17 de abril de 2020, en mi cumpleaños.
Cuento los días, cuento
las horas, hasta cuento los pasos desde un extremo a otro de mi vivienda; son
treinta y cinco, y vuelta a empezar, diez, veinte, cincuenta, tropecientas
vueltas al día, tantas como daba en la
trilla en aquellas eras de mi querido y ahora más que añorado pueblo.
No quiero que me toque
en esta vuelta pisar el nudo oscuro del parquet que está a mitad del recorrido,
me digo, como una apuesta un tanto supersticiosa, que si la logro, me produce
un vano placer, y si no, me siento como cuando miro el listado de la lotería en
navidad, otra vez será. Así juego con este juego en mi enclaustramiento. A
veces, salgo a respirar aire fresco a uno de mis balcones. Casi a mis pies, las
banderas del consistorio de mi ciudad adoptiva ondean a media asta en señal de
luto por los fallecidos por el coronavirus. La plaza está desierta. A
intervalos veo pasar autobuses vacíos que
ni siquiera paran porque las marquesinas están libres de viajeros. Oigo el leve
aleteo de contadas palomas cerca de una fuente.
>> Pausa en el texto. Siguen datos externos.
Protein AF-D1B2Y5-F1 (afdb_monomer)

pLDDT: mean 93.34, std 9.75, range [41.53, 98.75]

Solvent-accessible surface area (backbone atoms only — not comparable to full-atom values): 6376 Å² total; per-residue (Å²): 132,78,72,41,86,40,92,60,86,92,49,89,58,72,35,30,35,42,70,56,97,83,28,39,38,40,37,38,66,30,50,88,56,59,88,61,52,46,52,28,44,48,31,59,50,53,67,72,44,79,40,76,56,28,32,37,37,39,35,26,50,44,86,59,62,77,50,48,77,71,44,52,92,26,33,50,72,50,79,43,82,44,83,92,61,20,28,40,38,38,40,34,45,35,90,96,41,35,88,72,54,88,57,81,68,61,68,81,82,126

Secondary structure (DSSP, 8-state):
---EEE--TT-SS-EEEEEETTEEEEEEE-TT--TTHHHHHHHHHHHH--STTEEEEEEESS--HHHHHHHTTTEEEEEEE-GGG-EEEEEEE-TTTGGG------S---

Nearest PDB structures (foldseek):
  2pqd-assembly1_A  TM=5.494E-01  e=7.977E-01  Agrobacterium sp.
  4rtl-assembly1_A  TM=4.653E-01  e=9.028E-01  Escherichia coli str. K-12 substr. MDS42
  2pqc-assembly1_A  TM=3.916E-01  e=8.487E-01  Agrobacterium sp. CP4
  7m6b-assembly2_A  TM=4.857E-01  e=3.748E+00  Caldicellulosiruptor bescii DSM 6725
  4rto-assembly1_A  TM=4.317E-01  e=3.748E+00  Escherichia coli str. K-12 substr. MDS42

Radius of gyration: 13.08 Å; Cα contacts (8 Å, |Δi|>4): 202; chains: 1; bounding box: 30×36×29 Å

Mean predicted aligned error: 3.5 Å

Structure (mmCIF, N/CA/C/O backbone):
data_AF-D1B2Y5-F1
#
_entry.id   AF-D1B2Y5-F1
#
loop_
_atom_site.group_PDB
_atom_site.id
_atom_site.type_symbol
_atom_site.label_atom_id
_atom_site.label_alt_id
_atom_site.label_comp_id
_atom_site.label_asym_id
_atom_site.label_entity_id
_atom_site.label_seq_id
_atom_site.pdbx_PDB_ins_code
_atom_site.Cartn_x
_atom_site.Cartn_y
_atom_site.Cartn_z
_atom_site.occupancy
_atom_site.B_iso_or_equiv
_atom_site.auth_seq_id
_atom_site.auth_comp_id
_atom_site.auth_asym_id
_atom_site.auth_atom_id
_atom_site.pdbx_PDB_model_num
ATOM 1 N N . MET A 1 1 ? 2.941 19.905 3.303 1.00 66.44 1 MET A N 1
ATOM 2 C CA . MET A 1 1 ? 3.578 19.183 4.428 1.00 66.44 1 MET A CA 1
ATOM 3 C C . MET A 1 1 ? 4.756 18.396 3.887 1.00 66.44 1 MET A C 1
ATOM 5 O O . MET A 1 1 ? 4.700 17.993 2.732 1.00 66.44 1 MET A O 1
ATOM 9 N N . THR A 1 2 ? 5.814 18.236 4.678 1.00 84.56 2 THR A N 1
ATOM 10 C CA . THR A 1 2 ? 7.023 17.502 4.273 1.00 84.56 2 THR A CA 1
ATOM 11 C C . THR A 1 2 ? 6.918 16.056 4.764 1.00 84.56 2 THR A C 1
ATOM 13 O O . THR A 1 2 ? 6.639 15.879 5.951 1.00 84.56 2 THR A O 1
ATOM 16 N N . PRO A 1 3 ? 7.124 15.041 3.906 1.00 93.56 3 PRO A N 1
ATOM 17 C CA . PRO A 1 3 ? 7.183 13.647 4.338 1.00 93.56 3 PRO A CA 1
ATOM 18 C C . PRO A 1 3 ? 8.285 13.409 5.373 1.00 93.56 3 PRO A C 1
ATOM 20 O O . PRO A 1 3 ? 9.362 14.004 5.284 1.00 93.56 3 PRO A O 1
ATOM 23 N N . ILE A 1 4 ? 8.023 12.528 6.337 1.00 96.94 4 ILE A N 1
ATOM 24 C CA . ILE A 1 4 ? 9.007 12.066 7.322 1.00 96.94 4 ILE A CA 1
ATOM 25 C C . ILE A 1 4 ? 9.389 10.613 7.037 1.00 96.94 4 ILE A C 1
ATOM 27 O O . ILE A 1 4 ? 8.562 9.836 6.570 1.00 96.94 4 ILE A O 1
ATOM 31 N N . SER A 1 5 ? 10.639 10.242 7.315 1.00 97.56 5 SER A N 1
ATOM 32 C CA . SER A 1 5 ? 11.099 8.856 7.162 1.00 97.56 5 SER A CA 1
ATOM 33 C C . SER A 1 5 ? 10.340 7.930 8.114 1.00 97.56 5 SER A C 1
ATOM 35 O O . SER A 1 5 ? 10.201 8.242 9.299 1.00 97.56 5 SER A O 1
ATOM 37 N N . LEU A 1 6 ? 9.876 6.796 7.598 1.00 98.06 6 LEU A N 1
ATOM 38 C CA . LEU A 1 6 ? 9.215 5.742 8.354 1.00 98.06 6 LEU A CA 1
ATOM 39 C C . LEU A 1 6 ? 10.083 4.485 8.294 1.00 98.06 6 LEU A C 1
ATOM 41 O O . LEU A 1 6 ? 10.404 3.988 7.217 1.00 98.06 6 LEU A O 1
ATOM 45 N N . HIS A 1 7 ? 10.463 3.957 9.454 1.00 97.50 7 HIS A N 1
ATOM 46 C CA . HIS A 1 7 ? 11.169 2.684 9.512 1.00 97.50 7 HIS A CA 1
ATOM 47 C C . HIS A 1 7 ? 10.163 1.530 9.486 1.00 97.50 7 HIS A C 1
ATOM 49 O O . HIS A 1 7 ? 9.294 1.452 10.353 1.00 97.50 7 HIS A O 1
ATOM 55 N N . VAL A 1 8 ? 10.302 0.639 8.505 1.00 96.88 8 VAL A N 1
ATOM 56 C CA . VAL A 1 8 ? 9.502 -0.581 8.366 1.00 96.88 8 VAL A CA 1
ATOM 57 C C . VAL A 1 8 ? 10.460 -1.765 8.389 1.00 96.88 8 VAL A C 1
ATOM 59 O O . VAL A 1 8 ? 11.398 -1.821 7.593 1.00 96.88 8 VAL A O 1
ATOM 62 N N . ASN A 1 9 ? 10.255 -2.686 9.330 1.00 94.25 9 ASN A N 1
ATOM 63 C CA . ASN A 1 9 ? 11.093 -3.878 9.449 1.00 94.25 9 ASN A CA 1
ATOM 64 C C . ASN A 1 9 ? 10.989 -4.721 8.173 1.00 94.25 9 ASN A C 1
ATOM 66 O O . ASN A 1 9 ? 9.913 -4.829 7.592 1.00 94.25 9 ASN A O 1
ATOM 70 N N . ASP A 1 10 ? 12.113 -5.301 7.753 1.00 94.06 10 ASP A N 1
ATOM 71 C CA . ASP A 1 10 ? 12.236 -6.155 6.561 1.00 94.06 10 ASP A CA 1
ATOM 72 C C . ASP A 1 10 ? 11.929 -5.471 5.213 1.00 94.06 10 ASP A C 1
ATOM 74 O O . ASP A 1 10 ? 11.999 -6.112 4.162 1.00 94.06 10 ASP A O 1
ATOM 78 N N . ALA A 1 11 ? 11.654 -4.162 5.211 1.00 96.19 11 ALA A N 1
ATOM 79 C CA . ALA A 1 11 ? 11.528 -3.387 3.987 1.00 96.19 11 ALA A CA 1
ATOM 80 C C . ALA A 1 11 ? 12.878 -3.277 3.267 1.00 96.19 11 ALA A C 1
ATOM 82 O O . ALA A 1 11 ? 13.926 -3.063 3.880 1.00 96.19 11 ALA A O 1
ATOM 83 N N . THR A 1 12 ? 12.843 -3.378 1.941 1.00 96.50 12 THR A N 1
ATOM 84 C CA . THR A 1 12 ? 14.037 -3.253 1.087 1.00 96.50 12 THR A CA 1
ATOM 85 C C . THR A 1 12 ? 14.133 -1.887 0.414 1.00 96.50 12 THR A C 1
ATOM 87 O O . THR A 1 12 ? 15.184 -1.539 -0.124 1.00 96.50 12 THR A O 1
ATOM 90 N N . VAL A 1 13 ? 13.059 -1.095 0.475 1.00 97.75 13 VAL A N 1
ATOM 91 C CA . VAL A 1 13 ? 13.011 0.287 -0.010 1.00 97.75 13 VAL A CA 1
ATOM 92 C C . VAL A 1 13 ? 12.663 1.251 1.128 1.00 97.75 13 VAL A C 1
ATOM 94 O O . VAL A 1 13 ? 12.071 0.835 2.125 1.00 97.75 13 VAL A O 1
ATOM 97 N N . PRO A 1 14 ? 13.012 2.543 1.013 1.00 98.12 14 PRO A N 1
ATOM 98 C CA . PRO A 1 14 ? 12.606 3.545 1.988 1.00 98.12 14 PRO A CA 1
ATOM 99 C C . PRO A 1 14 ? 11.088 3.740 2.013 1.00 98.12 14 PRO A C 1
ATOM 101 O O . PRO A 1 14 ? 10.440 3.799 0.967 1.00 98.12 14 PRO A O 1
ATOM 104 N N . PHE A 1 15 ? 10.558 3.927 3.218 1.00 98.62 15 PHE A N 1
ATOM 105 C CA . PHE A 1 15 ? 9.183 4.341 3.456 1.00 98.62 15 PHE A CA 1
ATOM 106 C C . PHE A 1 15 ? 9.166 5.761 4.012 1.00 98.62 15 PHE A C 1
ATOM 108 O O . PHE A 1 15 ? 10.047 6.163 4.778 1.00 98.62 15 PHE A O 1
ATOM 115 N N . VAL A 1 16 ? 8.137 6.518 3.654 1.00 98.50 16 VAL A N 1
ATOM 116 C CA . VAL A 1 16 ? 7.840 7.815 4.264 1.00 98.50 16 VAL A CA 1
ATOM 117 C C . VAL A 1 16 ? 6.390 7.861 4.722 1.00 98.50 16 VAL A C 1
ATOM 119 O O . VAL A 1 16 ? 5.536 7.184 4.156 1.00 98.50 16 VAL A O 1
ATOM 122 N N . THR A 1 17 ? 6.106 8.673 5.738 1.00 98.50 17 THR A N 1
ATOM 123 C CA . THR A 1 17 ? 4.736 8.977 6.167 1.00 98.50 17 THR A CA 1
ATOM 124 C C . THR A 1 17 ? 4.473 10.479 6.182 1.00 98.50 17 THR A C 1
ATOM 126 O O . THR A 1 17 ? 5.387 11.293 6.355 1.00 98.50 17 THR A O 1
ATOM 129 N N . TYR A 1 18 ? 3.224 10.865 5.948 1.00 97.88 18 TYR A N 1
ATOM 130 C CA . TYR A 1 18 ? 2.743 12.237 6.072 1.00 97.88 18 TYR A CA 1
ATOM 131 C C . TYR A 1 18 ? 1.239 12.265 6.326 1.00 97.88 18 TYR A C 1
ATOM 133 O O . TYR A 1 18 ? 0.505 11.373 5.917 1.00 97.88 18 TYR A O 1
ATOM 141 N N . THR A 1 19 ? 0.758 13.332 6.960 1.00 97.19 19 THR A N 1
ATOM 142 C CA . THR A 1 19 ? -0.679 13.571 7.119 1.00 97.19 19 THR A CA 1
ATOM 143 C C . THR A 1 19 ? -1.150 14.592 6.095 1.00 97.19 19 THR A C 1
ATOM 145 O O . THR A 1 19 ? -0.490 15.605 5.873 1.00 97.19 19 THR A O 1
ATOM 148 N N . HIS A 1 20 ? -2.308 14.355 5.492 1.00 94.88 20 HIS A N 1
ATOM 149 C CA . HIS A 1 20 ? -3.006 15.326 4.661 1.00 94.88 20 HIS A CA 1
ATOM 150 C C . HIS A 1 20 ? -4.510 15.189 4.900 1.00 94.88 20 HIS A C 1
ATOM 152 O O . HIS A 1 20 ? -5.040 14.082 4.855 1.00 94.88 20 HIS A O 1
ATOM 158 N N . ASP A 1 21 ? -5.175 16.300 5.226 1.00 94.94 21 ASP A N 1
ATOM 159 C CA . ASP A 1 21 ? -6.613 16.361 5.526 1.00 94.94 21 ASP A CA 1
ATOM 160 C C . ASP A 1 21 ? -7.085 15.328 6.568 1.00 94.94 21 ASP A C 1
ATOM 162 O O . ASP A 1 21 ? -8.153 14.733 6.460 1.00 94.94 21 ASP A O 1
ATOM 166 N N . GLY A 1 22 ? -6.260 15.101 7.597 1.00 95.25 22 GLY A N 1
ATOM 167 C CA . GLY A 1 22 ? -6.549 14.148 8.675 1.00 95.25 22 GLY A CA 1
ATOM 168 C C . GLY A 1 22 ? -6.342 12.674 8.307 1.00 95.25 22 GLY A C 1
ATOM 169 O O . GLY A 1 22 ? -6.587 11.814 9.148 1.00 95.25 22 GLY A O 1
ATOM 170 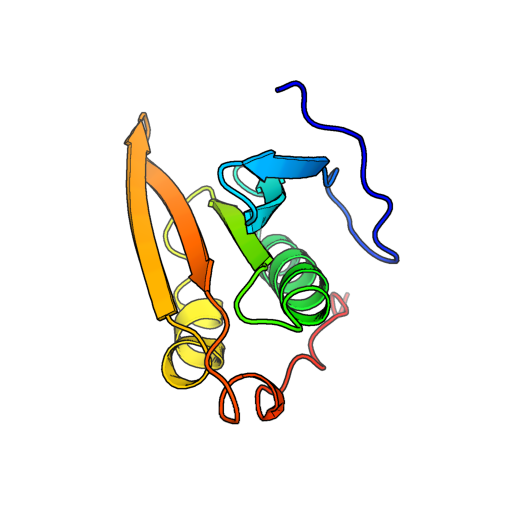N N . ILE A 1 23 ? -5.866 12.379 7.095 1.00 97.69 23 ILE A N 1
ATOM 171 C CA . ILE A 1 23 ? -5.500 11.033 6.646 1.00 97.69 23 ILE A CA 1
ATOM 172 C C . ILE A 1 23 ? -3.982 10.880 6.704 1.00 97.69 23 ILE A C 1
ATOM 174 O O . ILE A 1 23 ? -3.247 11.731 6.201 1.00 97.69 23 ILE A O 1
ATOM 178 N N . GLU A 1 24 ? -3.508 9.800 7.314 1.00 98.19 24 GLU A N 1
ATOM 179 C CA . GLU A 1 24 ? -2.104 9.401 7.267 1.00 98.19 24 GLU A CA 1
ATOM 180 C C . GLU A 1 24 ? -1.826 8.609 5.983 1.00 98.19 24 GLU A C 1
ATOM 182 O O . GLU A 1 24 ? -2.556 7.687 5.626 1.00 98.19 24 GLU A O 1
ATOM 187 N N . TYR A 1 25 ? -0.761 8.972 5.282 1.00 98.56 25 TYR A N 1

Antes, venían en bandadas
mezcladas entre grupos de gorriones al reclamo del sustento que le
proporcionaban la gente en su deambular, o de aquél hombre que acostumbraba a
derramar pan desmigado, o también en busca de los gusanitos que se escapaban por
entre las manos trémulas de los niños, y cómo no, de las de los roedores de
pipas que solían sentarse en los bancos.
Ahora todo está limpio,
no se ven papeles en el suelo de las calles, ni cáscaras de pipas, ni nada que
puedan rebuscar para alimentarse, y echo de menos a los gorriones, ¿dónde
estarán?, me pregunto. Después de llevar un rato en mi atalaya veo a una pareja
dando saltitos en el suelo para
instantes después salir disparados tratando en su vuelo de perforar el viento.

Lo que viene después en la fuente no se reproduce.